Humanity seems hell bent on creating machines that will one day rise up and have no problem whatsoever hunting us all down.
If it's not some researcher conducting experiments in how robots can evolve behaviors such as cooperation and hunting (gulp), it's some misguided engineer developing spiderlike 'bots that will one day surely have no trouble outrunning humble little bipeds like ourselves.
And now we have a robot that can spin a web or a cocoon.
As Nick Barber of IDG News reports, the Mediated Matter Group at MIT's Media Lab is working on a robot it hopes will one day be able to scan its surroundings and weave a structure that's attached to elements in the environment. The machine isn't able to do this just yet, but as you'll see in Barber's video below, it can be preprogrammed to weave a pretty mean web using pegs and hooks that it's been told the positions of.
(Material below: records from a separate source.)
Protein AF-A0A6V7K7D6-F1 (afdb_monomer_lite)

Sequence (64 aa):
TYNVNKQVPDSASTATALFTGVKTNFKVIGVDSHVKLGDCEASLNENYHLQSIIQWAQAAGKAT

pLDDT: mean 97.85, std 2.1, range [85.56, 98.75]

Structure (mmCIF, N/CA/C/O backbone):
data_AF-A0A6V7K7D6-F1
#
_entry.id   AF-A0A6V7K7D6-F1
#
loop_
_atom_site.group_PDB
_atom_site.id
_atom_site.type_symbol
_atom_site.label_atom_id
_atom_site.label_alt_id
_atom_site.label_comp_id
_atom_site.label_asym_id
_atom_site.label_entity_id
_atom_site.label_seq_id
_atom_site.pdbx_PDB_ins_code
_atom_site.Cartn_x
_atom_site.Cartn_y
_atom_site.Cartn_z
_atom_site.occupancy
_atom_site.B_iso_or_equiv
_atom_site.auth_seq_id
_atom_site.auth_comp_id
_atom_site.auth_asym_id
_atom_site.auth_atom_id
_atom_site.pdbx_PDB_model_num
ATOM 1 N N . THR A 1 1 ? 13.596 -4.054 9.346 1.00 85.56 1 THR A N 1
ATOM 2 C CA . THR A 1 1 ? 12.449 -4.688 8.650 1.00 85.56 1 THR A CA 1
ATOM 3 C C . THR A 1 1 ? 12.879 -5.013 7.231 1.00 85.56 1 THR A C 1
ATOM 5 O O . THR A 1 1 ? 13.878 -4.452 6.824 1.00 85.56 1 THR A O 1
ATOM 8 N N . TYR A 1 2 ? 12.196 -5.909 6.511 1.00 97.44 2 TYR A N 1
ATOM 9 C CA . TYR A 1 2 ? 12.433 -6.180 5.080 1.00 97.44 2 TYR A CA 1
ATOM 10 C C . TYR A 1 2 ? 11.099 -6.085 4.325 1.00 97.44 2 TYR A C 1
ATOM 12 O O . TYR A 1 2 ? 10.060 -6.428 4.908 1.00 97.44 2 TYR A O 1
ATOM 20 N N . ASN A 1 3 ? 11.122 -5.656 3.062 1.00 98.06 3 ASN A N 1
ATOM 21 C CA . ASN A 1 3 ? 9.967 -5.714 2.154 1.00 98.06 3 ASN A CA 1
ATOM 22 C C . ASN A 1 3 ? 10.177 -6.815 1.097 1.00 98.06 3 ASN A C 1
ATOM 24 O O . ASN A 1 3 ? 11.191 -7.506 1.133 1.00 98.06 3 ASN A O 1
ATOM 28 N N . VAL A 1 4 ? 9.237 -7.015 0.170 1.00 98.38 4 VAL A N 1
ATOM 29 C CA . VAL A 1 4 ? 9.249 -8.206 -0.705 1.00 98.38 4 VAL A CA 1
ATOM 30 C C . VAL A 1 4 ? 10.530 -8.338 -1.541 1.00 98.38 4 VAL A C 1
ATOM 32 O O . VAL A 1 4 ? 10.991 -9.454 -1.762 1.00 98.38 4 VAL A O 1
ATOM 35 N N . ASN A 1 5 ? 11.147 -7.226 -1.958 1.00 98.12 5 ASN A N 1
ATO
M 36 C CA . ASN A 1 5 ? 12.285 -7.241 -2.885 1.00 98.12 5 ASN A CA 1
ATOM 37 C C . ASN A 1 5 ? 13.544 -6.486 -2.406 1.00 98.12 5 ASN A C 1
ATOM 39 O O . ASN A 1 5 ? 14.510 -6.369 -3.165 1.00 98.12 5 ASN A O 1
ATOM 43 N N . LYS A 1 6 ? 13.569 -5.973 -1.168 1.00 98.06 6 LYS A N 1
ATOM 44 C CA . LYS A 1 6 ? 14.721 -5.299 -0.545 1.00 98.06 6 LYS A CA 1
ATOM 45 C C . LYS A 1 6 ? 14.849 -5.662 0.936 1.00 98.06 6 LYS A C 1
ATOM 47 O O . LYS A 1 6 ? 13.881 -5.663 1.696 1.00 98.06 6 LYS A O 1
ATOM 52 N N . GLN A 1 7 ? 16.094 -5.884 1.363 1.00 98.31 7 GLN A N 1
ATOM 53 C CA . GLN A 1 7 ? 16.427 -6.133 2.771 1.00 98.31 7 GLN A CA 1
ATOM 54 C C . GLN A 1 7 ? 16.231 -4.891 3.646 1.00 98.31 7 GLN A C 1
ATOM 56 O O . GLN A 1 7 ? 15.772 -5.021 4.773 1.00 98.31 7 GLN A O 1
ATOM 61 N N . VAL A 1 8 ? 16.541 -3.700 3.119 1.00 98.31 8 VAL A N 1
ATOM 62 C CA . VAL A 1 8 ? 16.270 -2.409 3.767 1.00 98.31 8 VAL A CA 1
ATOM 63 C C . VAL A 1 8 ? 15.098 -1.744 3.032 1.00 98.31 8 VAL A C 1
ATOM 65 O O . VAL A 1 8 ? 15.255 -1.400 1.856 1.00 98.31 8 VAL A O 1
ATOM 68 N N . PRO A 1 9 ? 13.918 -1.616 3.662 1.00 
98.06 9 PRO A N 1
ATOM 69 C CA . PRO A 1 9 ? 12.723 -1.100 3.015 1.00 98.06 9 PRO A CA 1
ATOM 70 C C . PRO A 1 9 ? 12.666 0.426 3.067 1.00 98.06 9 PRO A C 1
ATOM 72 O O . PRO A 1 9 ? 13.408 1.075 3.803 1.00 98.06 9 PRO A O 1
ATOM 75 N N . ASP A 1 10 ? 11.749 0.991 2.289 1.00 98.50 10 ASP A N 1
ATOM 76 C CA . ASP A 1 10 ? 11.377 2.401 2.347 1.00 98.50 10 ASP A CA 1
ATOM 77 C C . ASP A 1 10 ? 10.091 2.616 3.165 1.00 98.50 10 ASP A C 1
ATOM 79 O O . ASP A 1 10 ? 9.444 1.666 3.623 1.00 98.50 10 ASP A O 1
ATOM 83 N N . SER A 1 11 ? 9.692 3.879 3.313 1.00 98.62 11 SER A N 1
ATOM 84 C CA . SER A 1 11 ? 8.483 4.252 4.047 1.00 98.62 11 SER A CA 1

The researchers, who also study 3D printing, drop phrases like "additive manufacturing processes" and say that eventually they'll replace the yarn shown in the video with nylon that will harden once it's put in place. One can imagine manufacturing or construction methods that involve a machine that works with a given physical framework to create custom designs.
"We're working on the sensing so it knows where it's going on its own," Research Assistant Elizabeth Tsai says in a short article by Barber.
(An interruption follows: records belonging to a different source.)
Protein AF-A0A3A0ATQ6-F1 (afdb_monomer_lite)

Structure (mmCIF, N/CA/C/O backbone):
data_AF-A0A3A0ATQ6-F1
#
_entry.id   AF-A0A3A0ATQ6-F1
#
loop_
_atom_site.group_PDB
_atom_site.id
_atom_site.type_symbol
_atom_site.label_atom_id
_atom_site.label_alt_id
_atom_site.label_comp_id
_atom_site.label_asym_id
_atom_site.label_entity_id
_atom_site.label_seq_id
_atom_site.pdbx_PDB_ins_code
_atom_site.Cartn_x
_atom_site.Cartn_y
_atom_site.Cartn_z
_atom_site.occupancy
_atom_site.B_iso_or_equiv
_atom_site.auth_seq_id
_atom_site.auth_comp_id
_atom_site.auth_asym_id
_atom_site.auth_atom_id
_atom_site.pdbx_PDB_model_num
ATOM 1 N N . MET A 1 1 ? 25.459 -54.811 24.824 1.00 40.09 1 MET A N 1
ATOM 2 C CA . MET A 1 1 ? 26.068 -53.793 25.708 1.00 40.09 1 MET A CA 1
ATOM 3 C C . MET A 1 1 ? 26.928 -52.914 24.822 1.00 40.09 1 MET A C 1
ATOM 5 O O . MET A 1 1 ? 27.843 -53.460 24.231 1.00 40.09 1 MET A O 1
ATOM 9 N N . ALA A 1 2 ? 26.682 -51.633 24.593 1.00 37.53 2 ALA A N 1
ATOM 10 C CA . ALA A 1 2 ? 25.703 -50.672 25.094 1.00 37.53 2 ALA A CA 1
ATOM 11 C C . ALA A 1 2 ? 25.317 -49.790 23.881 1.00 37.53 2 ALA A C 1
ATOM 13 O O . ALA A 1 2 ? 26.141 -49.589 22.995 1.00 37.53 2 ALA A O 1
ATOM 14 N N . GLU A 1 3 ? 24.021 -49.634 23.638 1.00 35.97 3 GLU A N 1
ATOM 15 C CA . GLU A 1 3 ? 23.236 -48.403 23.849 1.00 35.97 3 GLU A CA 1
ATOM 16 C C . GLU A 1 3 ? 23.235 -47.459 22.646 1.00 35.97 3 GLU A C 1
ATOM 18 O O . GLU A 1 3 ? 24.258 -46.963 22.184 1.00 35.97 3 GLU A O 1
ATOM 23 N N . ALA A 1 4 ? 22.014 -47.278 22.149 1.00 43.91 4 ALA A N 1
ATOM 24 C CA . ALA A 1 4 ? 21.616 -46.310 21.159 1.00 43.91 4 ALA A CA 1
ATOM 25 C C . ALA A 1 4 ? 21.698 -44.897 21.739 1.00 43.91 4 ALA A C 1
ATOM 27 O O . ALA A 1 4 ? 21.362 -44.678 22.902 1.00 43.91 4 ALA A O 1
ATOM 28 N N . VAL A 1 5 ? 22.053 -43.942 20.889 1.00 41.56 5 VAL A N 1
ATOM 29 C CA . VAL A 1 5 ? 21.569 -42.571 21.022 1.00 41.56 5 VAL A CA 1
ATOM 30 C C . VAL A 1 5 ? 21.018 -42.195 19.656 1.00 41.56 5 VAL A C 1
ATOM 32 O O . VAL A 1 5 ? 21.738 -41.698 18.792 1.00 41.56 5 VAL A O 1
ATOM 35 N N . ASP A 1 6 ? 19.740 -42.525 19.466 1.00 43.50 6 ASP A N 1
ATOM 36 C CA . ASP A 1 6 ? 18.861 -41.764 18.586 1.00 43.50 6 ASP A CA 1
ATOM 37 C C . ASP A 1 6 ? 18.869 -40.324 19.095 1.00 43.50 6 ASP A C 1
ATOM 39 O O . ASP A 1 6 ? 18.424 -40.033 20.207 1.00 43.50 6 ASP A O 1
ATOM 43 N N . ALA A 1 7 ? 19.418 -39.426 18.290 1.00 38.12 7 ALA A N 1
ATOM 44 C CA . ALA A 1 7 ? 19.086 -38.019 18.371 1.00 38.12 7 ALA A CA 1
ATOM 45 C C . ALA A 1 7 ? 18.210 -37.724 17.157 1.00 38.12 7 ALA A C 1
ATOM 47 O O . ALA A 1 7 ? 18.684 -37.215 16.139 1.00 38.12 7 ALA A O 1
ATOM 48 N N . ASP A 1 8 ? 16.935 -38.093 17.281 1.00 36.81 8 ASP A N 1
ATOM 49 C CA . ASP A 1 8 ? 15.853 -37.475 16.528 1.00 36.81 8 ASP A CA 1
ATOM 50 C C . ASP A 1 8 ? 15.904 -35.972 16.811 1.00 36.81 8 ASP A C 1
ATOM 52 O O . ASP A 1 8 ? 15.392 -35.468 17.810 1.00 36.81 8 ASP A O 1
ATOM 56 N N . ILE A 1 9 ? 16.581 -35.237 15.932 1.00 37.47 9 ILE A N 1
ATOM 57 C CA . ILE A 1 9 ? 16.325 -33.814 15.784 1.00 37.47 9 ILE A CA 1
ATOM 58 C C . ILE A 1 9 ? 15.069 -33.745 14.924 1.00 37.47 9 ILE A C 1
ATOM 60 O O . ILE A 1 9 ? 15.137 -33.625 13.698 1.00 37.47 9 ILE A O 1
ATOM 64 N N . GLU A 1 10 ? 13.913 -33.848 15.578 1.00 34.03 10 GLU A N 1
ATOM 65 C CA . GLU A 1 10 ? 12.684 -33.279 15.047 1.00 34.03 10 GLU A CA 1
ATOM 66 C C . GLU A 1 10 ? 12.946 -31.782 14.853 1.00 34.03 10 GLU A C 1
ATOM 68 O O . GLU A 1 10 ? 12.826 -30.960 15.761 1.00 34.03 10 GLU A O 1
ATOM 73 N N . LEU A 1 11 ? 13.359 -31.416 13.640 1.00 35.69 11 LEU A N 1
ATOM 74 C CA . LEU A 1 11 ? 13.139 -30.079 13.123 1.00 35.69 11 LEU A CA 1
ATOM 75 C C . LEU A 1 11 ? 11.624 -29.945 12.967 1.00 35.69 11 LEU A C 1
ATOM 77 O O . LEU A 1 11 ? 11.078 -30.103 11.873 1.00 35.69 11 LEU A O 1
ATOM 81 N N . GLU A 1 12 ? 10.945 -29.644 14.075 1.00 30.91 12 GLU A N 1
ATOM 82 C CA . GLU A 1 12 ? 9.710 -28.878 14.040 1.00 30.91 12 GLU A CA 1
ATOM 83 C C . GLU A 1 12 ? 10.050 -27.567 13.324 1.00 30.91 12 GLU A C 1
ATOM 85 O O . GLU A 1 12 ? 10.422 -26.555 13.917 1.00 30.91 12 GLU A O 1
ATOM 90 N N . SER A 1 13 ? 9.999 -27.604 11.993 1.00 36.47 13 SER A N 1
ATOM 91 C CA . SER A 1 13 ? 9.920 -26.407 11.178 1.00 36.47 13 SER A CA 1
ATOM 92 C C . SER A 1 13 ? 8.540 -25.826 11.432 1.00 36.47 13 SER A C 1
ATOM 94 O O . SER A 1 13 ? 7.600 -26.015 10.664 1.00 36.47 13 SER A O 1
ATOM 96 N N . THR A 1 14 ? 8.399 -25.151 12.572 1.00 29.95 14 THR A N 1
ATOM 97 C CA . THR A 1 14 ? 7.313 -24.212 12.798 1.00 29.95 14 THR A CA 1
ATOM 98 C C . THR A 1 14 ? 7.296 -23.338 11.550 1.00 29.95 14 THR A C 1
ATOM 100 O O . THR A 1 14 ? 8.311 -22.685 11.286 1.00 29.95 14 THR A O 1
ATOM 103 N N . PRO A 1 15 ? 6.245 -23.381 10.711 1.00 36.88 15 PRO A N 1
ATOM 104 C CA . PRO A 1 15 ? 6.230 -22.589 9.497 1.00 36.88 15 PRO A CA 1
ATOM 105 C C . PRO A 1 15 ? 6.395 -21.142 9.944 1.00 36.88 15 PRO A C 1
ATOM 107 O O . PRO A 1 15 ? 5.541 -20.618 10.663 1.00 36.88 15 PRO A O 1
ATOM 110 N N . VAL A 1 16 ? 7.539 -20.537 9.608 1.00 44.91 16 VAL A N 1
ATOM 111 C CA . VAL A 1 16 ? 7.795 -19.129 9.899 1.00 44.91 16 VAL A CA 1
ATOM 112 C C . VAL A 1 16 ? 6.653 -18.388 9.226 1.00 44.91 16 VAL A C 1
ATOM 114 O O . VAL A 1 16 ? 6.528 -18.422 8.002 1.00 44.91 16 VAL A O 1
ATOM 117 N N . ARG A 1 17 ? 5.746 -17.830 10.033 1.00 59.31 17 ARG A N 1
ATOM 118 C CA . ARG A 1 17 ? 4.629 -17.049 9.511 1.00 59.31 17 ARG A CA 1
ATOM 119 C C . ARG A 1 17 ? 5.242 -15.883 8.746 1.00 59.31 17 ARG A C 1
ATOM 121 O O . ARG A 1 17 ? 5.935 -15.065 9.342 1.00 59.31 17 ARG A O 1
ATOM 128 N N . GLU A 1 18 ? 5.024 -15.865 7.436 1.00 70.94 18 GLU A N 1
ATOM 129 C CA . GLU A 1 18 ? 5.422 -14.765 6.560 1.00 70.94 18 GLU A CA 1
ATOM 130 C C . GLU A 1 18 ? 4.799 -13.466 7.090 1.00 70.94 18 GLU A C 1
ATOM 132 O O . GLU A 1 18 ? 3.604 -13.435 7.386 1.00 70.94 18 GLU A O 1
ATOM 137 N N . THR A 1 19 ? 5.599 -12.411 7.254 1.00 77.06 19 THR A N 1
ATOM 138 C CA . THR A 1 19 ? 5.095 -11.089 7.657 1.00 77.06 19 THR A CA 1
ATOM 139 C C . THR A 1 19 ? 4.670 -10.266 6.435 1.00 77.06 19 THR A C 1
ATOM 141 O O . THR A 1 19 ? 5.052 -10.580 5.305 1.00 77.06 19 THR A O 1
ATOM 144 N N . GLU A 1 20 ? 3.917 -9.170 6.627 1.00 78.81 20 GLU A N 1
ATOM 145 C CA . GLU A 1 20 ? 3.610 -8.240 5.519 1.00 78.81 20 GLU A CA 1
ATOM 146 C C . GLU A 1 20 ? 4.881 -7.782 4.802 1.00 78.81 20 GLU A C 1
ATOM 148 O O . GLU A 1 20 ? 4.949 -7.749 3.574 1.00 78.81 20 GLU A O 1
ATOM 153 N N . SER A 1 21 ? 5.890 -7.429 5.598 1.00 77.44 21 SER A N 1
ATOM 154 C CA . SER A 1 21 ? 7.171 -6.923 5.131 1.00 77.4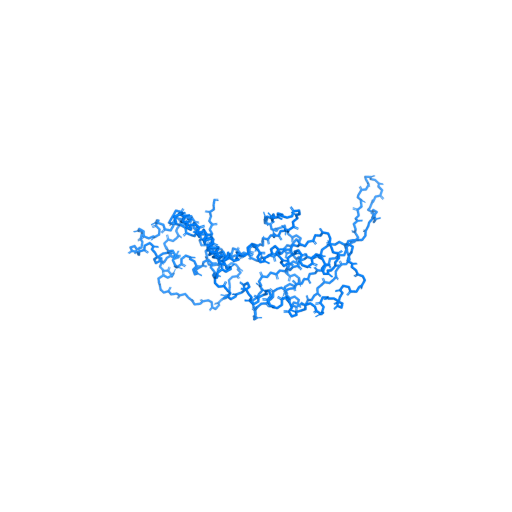4 21 SER A CA 1
ATOM 155 C C . SER A 1 21 ? 7.882 -7.948 4.254 1.00 77.44 21 SER A C 1
ATOM 157 O O . SER A 1 21 ? 8.401 -7.577 3.201 1.00 77.44 21 SER A O 1
ATOM 159 N N . ASP A 1 22 ? 7.847 -9.229 4.633 1.00 81.56 22 ASP A N 1
ATOM 160 C CA . ASP A 1 22 ? 8.438 -10.317 3.848 1.00 81.56 22 ASP A CA 1
ATOM 161 C C . ASP A 1 22 ? 7.716 -10.484 2.508 1.00 81.56 22 ASP A C 1
ATOM 163 O O . ASP A 1 22 ? 8.361 -10.554 1.458 1.00 81.56 22 ASP A O 1
ATOM 167 N N . LEU A 1 23 ? 6.377 -10.455 2.521 1.00 86.56 23 LEU A N 1
ATOM 168 C CA . LEU A 1 23 ? 5.578 -10.551 1.301 1.00 86.56 23 LEU A CA 1
ATOM 169 C C . LEU A 1 23 ? 5.829 -9.362 0.360 1.00 86.56 23 LEU A C 1
ATOM 171 O O . LEU A 1 23 ? 5.989 -9.544 -0.854 1.00 86.56 23 LEU A O 1
ATOM 175 N N . ILE A 1 24 ? 5.864 -8.139 0.899 1.00 87.31 24 ILE A N 1
ATOM 176 C CA . ILE A 1 24 ? 6.151 -6.926 0.124 1.00 87.31 24 ILE A CA 1
ATOM 177 C C . ILE A 1 24 ? 7.568 -7.010 -0.453 1.00 87.31 24 ILE A C 1
ATOM 179 O O . ILE A 1 24 ? 7.738 -6.813 -1.657 1.00 87.31 24 ILE A O 1
ATOM 183 N N . ALA A 1 25 ? 8.577 -7.357 0.349 1.00 86.06 25 ALA A N 1
ATOM 184 C CA . ALA A 1 25 ? 9.958 -7.486 -0.116 1.00 86.06 25 ALA A CA 1
ATOM 185 C C . ALA A 1 25 ? 10.104 -8.542 -1.217 1.00 86.06 25 ALA A C 1
ATOM 187 O O . ALA A 1 25 ? 10.694 -8.259 -2.262 1.00 86.06 25 ALA A O 1
ATOM 188 N N . ALA A 1 26 ? 9.513 -9.726 -1.035 1.00 89.06 26 ALA A N 1
ATOM 189 C CA . ALA A 1 26 ? 9.522 -10.788 -2.036 1.00 89.06 26 ALA A CA 1
ATOM 190 C C . ALA A 1 26 ? 8.877 -10.328 -3.355 1.00 89.06 26 ALA A C 1
ATOM 192 O O . ALA A 1 26 ? 9.420 -10.576 -4.438 1.00 89.06 26 ALA A O 1
ATOM 193 N N . THR A 1 27 ? 7.762 -9.597 -3.269 1.00 92.38 27 THR A N 1
ATOM 194 C CA . THR A 1 27 ? 7.044 -9.053 -4.431 1.00 92.38 27 THR A CA 1
ATOM 195 C C . THR A 1 27 ? 7.848 -7.964 -5.143 1.00 92.38 27 THR A C 1
ATOM 197 O O . THR A 1 27 ? 7.916 -7.950 -6.376 1.00 92.38 27 THR A O 1
ATOM 200 N N . LEU A 1 28 ? 8.511 -7.070 -4.405 1.00 91.38 28 LEU A N 1
ATOM 201 C CA . LEU A 1 28 ? 9.372 -6.031 -4.978 1.00 91.38 28 LEU A CA 1
ATOM 202 C C . LEU A 1 28 ? 10.611 -6.630 -5.649 1.00 91.38 28 LEU A C 1
ATOM 204 O O . LEU A 1 28 ? 10.940 -6.257 -6.777 1.00 91.38 28 LEU A O 1
ATOM 208 N N . ALA A 1 29 ? 11.244 -7.614 -5.013 1.00 88.81 29 ALA A N 1
ATOM 209 C CA . ALA A 1 29 ? 12.374 -8.341 -5.577 1.00 88.81 29 ALA A CA 1
ATOM 210 C C . ALA A 1 29 ? 11.989 -9.096 -6.859 1.00 88.81 29 ALA A C 1
ATOM 212 O O . ALA A 1 29 ? 12.714 -9.056 -7.858 1.00 88.81 29 ALA A O 1
ATOM 213 N N . TRP A 1 30 ? 10.832 -9.765 -6.860 1.00 91.38 30 TRP A N 1
ATOM 214 C CA . TRP A 1 30 ? 10.285 -10.402 -8.057 1.00 91.38 30 TRP A CA 1
ATOM 215 C C . TRP A 1 30 ? 9.993 -9.379 -9.161 1.00 91.38 30 TRP A C 1
ATOM 217 O O . TRP A 1 30 ? 10.415 -9.597 -10.297 1.00 91.38 30 TRP A O 1
ATOM 227 N N . SER A 1 31 ? 9.365 -8.245 -8.835 1.00 89.69 31 SER A N 1
ATOM 228 C CA . SER A 1 31 ? 9.025 -7.189 -9.802 1.00 89.69 31 SER A CA 1
ATOM 229 C C . SER A 1 31 ? 10.281 -6.616 -10.463 1.00 89.69 31 SER A C 1
ATOM 231 O O . SER A 1 31 ? 10.365 -6.544 -11.690 1.00 89.69 31 SER A O 1
ATOM 233 N N . ALA A 1 32 ? 11.300 -6.281 -9.666 1.00 87.31 32 ALA A N 1
ATOM 234 C CA . ALA A 1 32 ? 12.579 -5.782 -10.165 1.00 87.31 32 ALA A CA 1
ATOM 235 C C . ALA A 1 32 ? 13.215 -6.760 -11.172 1.00 87.31 32 ALA A C 1
ATOM 237 O O . ALA A 1 32 ? 13.568 -6.361 -12.284 1.00 87.31 32 ALA A O 1
ATOM 238 N N . ARG A 1 33 ? 13.268 -8.060 -10.838 1.00 87.62 33 ARG A N 1
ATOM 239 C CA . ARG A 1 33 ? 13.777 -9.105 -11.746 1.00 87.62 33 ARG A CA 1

Well, that'll no doubt be splendid when it comes to cutting-edge manufacturing. Still, we're not exactly sure how we feel about the goal. Robots that can learn to hunt? Robots that move like spiders? Robots that can autonomously spin webs? We'll leave it to the overactive imaginations of our more paranoid readers to put all these pieces together and conjure up a vision of any potentially nightmarish results.